In ACS nano ; h5-index 203.0
Scanning transmission electron microscopy-based electron energy loss spectroscopy spectral imaging (STEM-EELS-SI) has been widely used in material research to capture a wealth of information, including elemental, electron density, and bonding state distributions. However, its exploitation still faces many challenges due to the difficulty of extracting information from noisy and overlapping edges in the convoluted spatial and spectroscopic data set.

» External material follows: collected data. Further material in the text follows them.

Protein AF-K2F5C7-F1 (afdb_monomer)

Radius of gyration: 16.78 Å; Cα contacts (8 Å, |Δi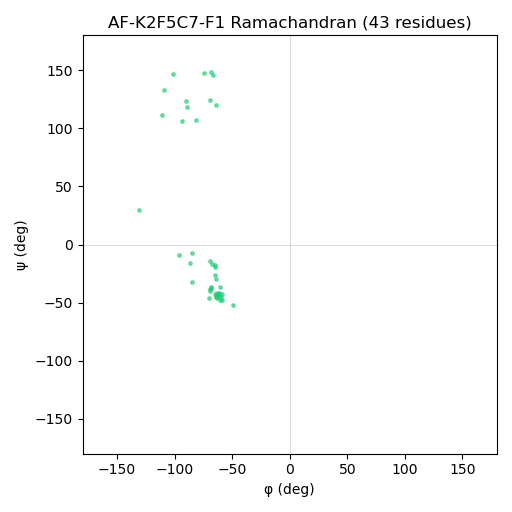|>4): 1; chains: 1; bounding box: 38×19×42 Å

Sequence (45 aa):
PCVGIRATPIAEAMLALVLIDHALRHRAQCGDVVCATPRIPGKIE

Structure (mmCIF, N/CA/C/O backbone):
data_AF-K2F5C7-F1
#
_entry.id   AF-K2F5C7-F1
#
loop_
_atom_site.group_PDB
_atom_site.id
_atom_site.type_symbol
_atom_site.label_atom_id
_atom_site.label_alt_id
_atom_site.label_comp_id
_atom_site.label_asym_id
_atom_site.label_entity_id
_atom_site.label_seq_id
_atom_site.pdbx_PDB_ins_code
_atom_site.Cartn_x
_atom_site.Cartn_y
_atom_site.Cartn_z
_atom_site.occupancy
_ato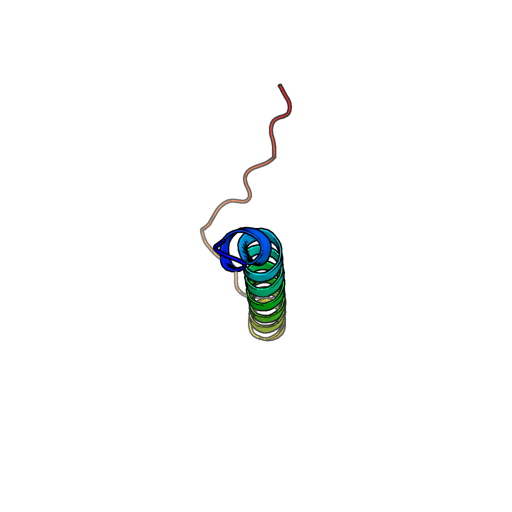m_site.B_iso_or_equiv
_atom_site.auth_seq_id
_atom_site.auth_comp_id
_atom_site.auth_asym_id
_atom_site.auth_atom_id
_atom_site.pdbx_PDB_model_num
ATOM 1 N N . PRO A 1 1 ? 14.143 6.786 -26.125 1.00 79.94 1 PRO A N 1
ATOM 2 C CA . PRO A 1 1 ? 14.064 5.345 -25.759 1.00 79.94 1 PRO A CA 1
ATOM 3 C C . PRO A 1 1 ? 14.008 5.125 -24.227 1.00 79.94 1 PRO A C 1
ATOM 5 O O . PRO A 1 1 ? 14.760 4.321 -23.685 1.00 79.94 1 PRO A O 1
ATOM 8 N N . CYS A 1 2 ? 13.108 5.818 -23.511 1.00 89.25 2 CYS A N 1
ATOM 9 C CA . CYS A 1 2 ? 12.942 5.645 -22.063 1.00 89.25 2 CYS A CA 1
ATOM 10 C C . CYS A 1 2 ? 11.846 4.611 -21.772 1.00 89.25 2 CYS A C 1
ATOM 12 O O . CYS A 1 2 ? 10.657 4.870 -21.918 1.00 89.25 2 CYS A O 1
ATOM 14 N N . VAL A 1 3 ? 12.239 3.417 -21.335 1.00 92.94 3 VAL A N 1
ATOM 15 C CA . VAL A 1 3 ? 11.278 2.362 -20.970 1.00 92.94 3 VAL A CA 1
ATOM 16 C C . VAL A 1 3 ? 10.453 2.708 -19.723 1.00 92.94 3 VAL A C 1
ATOM 18 O O . VAL A 1 3 ? 9.396 2.115 -19.520 1.00 92.94 3 VAL A O 1
ATOM 21 N N . GLY A 1 4 ? 10.903 3.692 -18.932 1.00 95.44 4 GLY A N 1
ATOM 22 C CA . GLY A 1 4 ? 10.290 4.110 -17.670 1.00 95.44 4 GLY A CA 1
ATOM 23 C C . GLY A 1 4 ? 8.891 4.716 -17.795 1.00 95.44 4 GLY A C 1
ATOM 24 O O . GLY A 1 4 ? 8.099 4.557 -16.876 1.00 95.44 4 GLY A O 1
ATOM 25 N N . ILE A 1 5 ? 8.523 5.316 -18.935 1.00 95.06 5 ILE A N 1
ATOM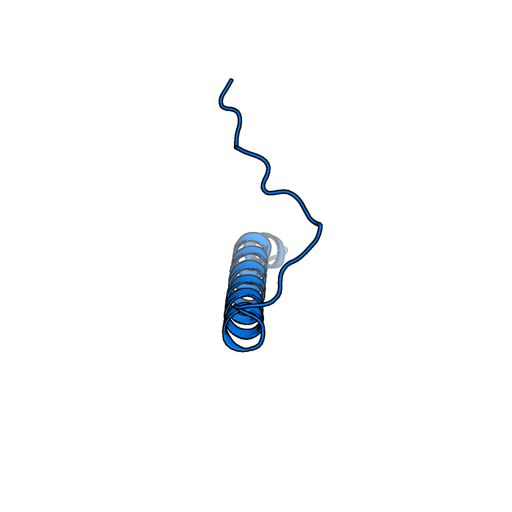 26 C CA . ILE A 1 5 ? 7.164 5.869 -19.121 1.00 95.06 5 IL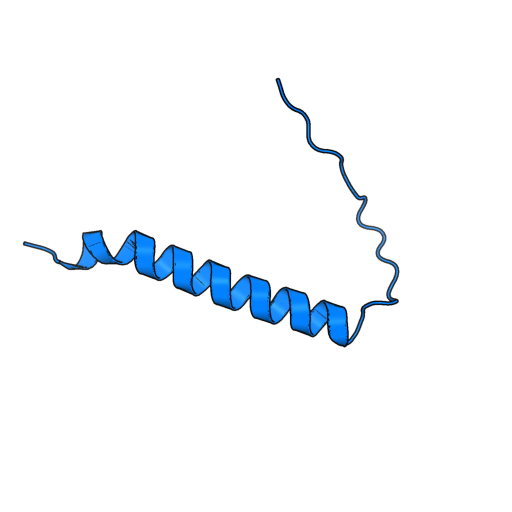E A CA 1
ATOM 27 C C . ILE A 1 5 ? 6.076 4.792 -19.114 1.00 95.06 5 ILE A C 1
ATOM 29 O O . ILE A 1 5 ? 4.906 5.099 -18.951 1.00 95.06 5 ILE A O 1
ATOM 33 N N . ARG A 1 6 ? 6.451 3.523 -19.310 1.00 95.69 6 ARG A N 1
ATOM 34 C CA . ARG A 1 6 ? 5.518 2.394 -19.239 1.00 95.69 6 ARG A CA 1
ATOM 35 C C . ARG A 1 6 ? 5.329 1.890 -17.807 1.00 95.69 6 ARG A C 1
ATOM 37 O O . ARG A 1 6 ? 4.493 1.024 -17.586 1.00 95.69 6 ARG A O 1
ATOM 44 N N . ALA A 1 7 ? 6.108 2.395 -16.847 1.00 97.56 7 ALA A N 1
ATOM 45 C CA . ALA A 1 7 ? 6.051 1.971 -15.453 1.00 97.56 7 ALA A CA 1
ATOM 46 C C . ALA A 1 7 ? 4.995 2.725 -14.629 1.00 97.56 7 ALA A C 1
ATOM 48 O O . ALA A 1 7 ? 4.624 2.242 -13.566 1.00 97.56 7 ALA A O 1
ATOM 49 N N . THR A 1 8 ? 4.477 3.864 -15.102 1.00 97.25 8 THR A N 1
ATOM 50 C CA . THR A 1 8 ? 3.405 4.629 -14.436 1.00 97.25 8 THR A CA 1
ATOM 51 C C . THR A 1 8 ? 2.201 3.779 -14.023 1.00 97.25 8 THR A C 1
ATOM 53 O O . THR A 1 8 ? 1.896 3.783 -12.833 1.00 97.25 8 THR A O 1
ATOM 56 N N . PRO A 1 9 ? 1.571 2.971 -14.902 1.00 97.56 9 PRO A N 1
ATOM 57 C CA . PRO A 1 9 ? 0.435 2.145 -14.486 1.00 97.56 9 PRO A CA 1
ATOM 58 C C . PRO A 1 9 ? 0.816 1.091 -13.435 1.00 97.56 9 PRO A C 1
ATOM 60 O O . PRO A 1 9 ? 0.002 0.732 -12.589 1.00 97.56 9 PRO A O 1
ATOM 63 N N . ILE A 1 10 ? 2.065 0.609 -13.448 1.00 98.06 10 ILE A N 1
ATOM 64 C CA . ILE A 1 10 ? 2.562 -0.330 -12.434 1.00 98.06 10 ILE A CA 1
ATOM 65 C C . ILE A 1 10 ? 2.708 0.391 -11.092 1.00 98.06 10 ILE A C 1
ATOM 67 O O . ILE A 1 10 ? 2.261 -0.124 -10.072 1.00 98.06 10 ILE A O 1
ATOM 71 N N . ALA A 1 11 ? 3.295 1.588 -11.087 1.00 98.38 11 ALA A N 1
ATOM 72 C CA . ALA A 1 11 ? 3.469 2.386 -9.878 1.00 98.38 11 ALA A CA 1
ATOM 73 C C . ALA A 1 11 ? 2.120 2.787 -9.256 1.00 98.38 11 ALA A C 1
ATOM 75 O O . ALA A 1 11 ? 1.956 2.676 -8.042 1.00 98.38 11 ALA A O 1
ATOM 76 N N . GLU A 1 12 ? 1.142 3.180 -10.076 1.00 98.75 12 GLU A N 1
ATOM 77 C CA . GLU A 1 12 ? -0.227 3.475 -9.635 1.00 98.75 12 GLU A CA 1
ATOM 78 C C . GLU A 1 12 ? -0.889 2.250 -8.994 1.00 98.75 12 GLU A C 1
ATOM 80 O O . GLU A 1 12 ? -1.428 2.344 -7.889 1.00 98.75 12 GLU A O 1
ATOM 85 N N . ALA A 1 13 ? -0.794 1.083 -9.639 1.00 98.56 13 ALA A N 1
ATOM 86 C CA . ALA A 1 13 ? -1.348 -0.157 -9.105 1.00 98.56 13 ALA A CA 1
ATOM 87 C C . ALA A 1 13 ? -0.669 -0.572 -7.792 1.00 98.56 13 ALA A C 1
ATOM 89 O O . ALA A 1 13 ? -1.347 -0.912 -6.824 1.00 98.56 13 ALA A O 1
ATOM 90 N N . MET A 1 14 ? 0.663 -0.504 -7.723 1.00 98.75 14 MET A N 1
ATOM 91 C CA . MET A 1 14 ? 1.409 -0.814 -6.501 1.00 98.75 14 MET A CA 1
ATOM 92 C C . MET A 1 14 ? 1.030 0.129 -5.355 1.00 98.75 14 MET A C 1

A traditional EELS spectral imaging analysis lacks the capability to isolate noise and deconvolute such overlapping edges, which either limits the resolution or the signal-to-noise ratio of the maps generated by EELS-SI. Existing machine learning (ML) algorithms can achieve denoising and deconvolution to a certain extent, but the extracted spectra lack physical meaning. To address these challenges, we have developed a ML method tailored to a spectral imaging analysis system and based on a non-negative robust principal component analysis. This approach offers an effective way to analyze EELS spectral images with improved space-time resolution, signal-to-noise ratio, and the capability to separate subtle differences in the spectrum. We apply this algorithm to 13 nanomaterial systems to show that ML can greatly improve image quality compared to a traditional approach, especially for more challenging systems. This will expand the type of nanomaterial systems that can be characterized by EELS-SI, and aid the analysis of structural, chemical, and electronic properties that are otherwise difficult to obtain.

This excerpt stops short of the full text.